I was considering optimizing JDBC settings, but looking through some of the options, I thought it would be unnecessary, except for a few obvious things. First of all, I'm not sure if a connection pool is necessary this early on. Secondly, I wanted to optimize the structure of the tree to do more selects before joins first on all of the queries, but I only did it on 1 query, where I selected out the main stuff, then limited the query (getAllInformationOnGame). Overall, I also performed JDBC best practices, which could be treated as an optimization if you consider than I'm not wasting memory by using select *.

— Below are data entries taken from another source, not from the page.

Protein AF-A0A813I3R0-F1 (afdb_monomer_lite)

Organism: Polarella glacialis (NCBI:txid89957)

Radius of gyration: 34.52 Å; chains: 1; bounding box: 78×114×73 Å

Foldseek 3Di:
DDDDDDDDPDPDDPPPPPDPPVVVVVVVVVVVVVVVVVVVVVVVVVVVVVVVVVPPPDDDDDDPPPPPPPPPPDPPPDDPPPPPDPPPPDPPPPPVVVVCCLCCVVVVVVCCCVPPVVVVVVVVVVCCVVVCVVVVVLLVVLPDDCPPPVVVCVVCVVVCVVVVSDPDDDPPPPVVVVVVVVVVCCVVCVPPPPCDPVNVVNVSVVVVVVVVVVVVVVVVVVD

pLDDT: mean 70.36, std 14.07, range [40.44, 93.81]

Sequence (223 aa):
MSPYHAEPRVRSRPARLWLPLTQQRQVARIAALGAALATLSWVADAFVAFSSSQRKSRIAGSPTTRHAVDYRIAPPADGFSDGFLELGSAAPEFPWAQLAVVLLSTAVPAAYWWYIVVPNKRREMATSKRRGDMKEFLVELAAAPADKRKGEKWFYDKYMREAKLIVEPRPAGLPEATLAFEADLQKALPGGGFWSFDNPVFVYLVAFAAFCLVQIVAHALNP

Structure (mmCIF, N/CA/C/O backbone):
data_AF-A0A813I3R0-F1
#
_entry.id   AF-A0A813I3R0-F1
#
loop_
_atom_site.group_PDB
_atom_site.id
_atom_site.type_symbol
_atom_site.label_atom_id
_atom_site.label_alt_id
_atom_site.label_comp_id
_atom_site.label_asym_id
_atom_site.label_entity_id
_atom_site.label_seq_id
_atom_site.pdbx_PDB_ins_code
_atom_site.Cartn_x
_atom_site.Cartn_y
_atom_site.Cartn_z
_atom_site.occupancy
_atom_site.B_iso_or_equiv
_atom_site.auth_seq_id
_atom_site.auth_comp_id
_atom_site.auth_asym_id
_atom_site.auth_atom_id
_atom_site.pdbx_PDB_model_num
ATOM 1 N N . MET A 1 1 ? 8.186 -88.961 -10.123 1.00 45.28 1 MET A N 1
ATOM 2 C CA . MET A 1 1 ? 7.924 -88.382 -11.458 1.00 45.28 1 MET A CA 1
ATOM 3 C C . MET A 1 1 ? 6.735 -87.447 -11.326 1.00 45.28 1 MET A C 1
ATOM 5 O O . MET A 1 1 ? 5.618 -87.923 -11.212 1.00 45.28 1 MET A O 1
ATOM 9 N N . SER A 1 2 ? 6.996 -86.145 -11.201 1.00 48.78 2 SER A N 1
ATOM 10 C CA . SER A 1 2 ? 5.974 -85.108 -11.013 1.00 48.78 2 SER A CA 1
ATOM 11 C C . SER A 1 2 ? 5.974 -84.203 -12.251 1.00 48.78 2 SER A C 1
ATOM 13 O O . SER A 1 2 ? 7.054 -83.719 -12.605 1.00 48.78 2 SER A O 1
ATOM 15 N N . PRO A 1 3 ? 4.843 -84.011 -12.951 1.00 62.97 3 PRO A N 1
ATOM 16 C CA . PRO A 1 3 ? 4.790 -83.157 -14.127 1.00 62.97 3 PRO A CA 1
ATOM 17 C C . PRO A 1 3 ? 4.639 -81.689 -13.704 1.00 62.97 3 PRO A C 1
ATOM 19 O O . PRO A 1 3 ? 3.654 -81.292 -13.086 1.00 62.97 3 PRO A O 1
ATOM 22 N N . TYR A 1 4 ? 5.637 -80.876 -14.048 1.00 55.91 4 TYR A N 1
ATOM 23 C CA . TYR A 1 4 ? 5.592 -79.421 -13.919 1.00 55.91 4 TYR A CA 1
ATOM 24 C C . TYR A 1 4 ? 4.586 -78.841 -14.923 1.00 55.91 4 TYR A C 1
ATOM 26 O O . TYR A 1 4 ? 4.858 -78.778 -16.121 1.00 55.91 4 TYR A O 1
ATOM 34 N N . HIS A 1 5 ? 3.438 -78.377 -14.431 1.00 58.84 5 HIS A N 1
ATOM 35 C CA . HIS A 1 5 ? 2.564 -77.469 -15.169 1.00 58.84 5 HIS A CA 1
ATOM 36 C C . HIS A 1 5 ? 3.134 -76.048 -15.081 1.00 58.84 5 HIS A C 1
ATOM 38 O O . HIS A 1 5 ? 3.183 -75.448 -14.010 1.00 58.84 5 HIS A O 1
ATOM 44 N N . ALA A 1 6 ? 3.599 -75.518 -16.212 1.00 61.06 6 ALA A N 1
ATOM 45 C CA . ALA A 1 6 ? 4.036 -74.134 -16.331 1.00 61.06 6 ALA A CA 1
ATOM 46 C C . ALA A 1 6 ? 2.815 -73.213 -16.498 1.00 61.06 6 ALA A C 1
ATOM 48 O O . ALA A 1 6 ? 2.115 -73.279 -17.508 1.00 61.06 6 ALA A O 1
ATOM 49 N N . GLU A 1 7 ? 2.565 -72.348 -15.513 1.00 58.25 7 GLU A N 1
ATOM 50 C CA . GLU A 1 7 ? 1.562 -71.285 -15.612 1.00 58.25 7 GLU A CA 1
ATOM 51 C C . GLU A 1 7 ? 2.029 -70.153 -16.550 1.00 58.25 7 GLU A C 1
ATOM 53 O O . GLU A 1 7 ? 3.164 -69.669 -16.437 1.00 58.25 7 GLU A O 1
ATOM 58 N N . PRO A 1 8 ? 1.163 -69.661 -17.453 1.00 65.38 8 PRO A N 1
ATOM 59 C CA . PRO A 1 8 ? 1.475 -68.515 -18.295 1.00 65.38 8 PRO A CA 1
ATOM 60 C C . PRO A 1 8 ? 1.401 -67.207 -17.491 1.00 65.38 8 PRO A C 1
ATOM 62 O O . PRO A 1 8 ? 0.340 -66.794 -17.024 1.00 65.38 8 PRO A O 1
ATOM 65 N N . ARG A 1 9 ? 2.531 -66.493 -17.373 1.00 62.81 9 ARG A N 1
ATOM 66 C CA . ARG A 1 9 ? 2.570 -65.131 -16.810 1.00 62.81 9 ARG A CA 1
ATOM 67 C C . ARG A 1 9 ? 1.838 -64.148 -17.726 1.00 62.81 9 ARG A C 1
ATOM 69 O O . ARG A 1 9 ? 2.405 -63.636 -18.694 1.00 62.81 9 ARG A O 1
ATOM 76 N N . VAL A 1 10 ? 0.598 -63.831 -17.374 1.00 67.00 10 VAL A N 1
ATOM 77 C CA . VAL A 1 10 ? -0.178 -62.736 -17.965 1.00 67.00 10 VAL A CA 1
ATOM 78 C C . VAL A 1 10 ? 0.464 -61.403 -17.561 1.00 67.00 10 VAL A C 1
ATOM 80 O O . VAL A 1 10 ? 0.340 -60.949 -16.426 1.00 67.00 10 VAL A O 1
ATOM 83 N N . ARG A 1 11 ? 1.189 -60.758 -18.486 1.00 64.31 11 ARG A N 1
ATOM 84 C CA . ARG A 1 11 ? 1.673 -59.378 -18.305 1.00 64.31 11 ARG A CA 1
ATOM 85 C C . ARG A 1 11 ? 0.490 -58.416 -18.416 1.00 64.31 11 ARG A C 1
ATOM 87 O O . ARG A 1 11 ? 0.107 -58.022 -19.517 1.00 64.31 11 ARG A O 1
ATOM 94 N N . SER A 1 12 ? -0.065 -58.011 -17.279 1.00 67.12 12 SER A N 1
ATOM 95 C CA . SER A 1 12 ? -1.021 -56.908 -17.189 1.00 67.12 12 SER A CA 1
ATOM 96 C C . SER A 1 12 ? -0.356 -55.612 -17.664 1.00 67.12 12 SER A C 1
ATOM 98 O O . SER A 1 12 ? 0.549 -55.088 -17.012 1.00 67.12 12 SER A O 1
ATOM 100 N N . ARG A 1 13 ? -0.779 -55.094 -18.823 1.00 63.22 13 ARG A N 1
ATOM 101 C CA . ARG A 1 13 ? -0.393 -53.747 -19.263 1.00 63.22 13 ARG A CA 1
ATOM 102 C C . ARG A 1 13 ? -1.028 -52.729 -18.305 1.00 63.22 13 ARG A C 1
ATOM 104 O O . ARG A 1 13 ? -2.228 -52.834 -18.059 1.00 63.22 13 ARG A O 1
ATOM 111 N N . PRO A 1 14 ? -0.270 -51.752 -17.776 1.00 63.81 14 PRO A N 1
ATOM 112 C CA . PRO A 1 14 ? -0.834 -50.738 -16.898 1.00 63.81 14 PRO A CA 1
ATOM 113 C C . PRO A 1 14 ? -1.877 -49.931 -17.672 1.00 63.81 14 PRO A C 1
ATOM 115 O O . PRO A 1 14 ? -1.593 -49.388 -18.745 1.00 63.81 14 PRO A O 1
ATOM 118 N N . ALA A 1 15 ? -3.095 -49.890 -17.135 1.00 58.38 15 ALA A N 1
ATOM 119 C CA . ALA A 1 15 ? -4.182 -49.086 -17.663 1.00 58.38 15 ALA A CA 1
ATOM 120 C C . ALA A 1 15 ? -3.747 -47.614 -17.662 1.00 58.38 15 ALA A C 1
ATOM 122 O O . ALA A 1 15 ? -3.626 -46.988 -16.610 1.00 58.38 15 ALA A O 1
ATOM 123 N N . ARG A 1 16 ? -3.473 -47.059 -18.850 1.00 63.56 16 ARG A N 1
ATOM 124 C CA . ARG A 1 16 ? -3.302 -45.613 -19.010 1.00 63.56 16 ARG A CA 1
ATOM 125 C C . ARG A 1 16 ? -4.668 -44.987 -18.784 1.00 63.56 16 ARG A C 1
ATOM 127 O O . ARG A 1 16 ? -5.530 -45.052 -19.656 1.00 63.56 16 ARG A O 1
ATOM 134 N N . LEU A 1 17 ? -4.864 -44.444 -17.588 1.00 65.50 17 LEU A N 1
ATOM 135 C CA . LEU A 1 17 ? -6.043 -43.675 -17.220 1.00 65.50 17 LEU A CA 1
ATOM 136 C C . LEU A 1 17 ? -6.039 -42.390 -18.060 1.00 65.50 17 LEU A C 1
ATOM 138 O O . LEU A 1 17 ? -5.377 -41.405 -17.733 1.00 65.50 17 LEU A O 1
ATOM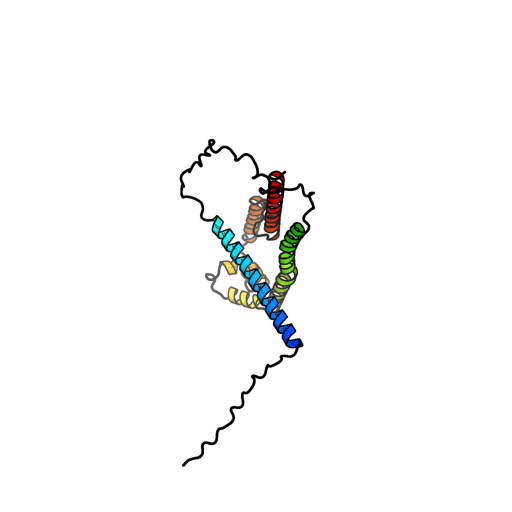 142 N N . TRP A 1 18 ? -6.716 -42.431 -19.205 1.00 65.62 18 TRP A N 1
ATOM 143 C CA . TRP A 1 18 ? -6.945 -41.258 -20.036 1.00 65.62 18 TRP A CA 1
ATOM 144 C C . TRP A 1 18 ? -7.952 -40.366 -19.317 1.00 65.62 18 TRP A C 1
ATOM 146 O O . TRP A 1 18 ? -9.156 -40.609 -19.349 1.00 65.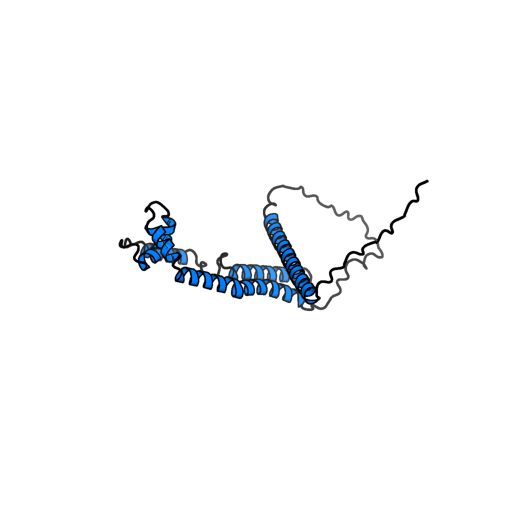62 18 TRP A O 1
ATOM 156 N N . LEU A 1 19 ? -7.442 -39.353 -18.619 1.00 67.69 19 LEU A N 1
ATOM 157 C CA . LEU A 1 19 ? -8.277 -38.291 -18.072 1.00 67.69 19 LEU A CA 1
ATOM 158 C C . LEU A 1 19 ? -9.002 -37.583 -19.233 1.00 67.69 19 LEU A C 1
ATOM 160 O O . LEU A 1 19 ? -8.384 -37.338 -20.275 1.00 67.69 19 LEU A O 1
ATOM 164 N N . PRO A 1 20 ? -10.291 -37.240 -19.078 1.00 76.69 20 PRO A N 1
ATOM 165 C CA . PRO A 1 20 ? -11.048 -36.540 -20.107 1.00 76.69 20 PRO A CA 1
ATOM 166 C C . PRO A 1 20 ? -10.360 -35.219 -20.489 1.00 76.69 20 PRO A C 1
ATOM 168 O O . PRO A 1 20 ? -9.837 -34.500 -19.635 1.00 76.69 20 PRO A O 1
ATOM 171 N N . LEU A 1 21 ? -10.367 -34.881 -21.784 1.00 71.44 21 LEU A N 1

I also set the fetchSize to 100 at most in the game side. This is because there can be a ton of games, but we only need a certain amount at a time. Otherwise, I added a limit where needed on the database side.

I looked into object caching, attempted it using VO (like in 422) and considered its use cases by checking for the object first before querying. While this would be nice, it would require a bit more work to refactor the code. I started with it a little bit, then I didn't want to pursue refactoring the code. Although I do already have the classes created in the model directories, I would need to store them, which, as stated before, would require more refactoring. While the above a little more realistic, sharding or partitioning the database is way out of the question. For an application like this, I do not ever foresee partioning the database (unless we somehow take over YouTube) because I don't think we'll have over several gigabytes of data.

Optimization Benchmarks

To perform optimizations, I ran mysql workbench with my database seed script. Remember, I updated the script. For this test (this will generate A LOT of data; between 2-3 GB, either take my word, do a smaller portion, or take the risk). Run python main.py 4000 100 (this will also take some time inserting into the database; even worse inserting with an index trade-off; took be about an hour). I ended up with about 470,000 rows in each table. I limited each row to 1000 in mysql workbench

Here's what adding an index did, despite me having a unique constraint on it (I used 'a' as the '?'):

This query is for sql.getMatchingGameList (it used to also have a search through the series)... 12.028 sec / 0.0042 sec, now it is 0.00070 sec / 0.00022 sec (adding indexes was a HUGE improvement!)
The minor optimization on joins was mainly for a ease of joining. I couldn't find a solid way to determine it was a huge improvement.
Adding a prepared statement adds the cache. I could not use mysql workbench for this because it is a jdbc/java thing. It was hard to accurately measure it.
the denormalization with the tables representing developers, composers, producers, directors, etc, has been removed and combined (see above). Before this query (sql.getAllWorkersByGameName) ran about: 7.764 sec / 0.0024 sec (this is also with indexes)

However, after I denormalized, the query took 2.967 sec / .00075 sec (huge improvement! At a cost... See above) This huge improvement is because of the 5 joins I did not have to perform.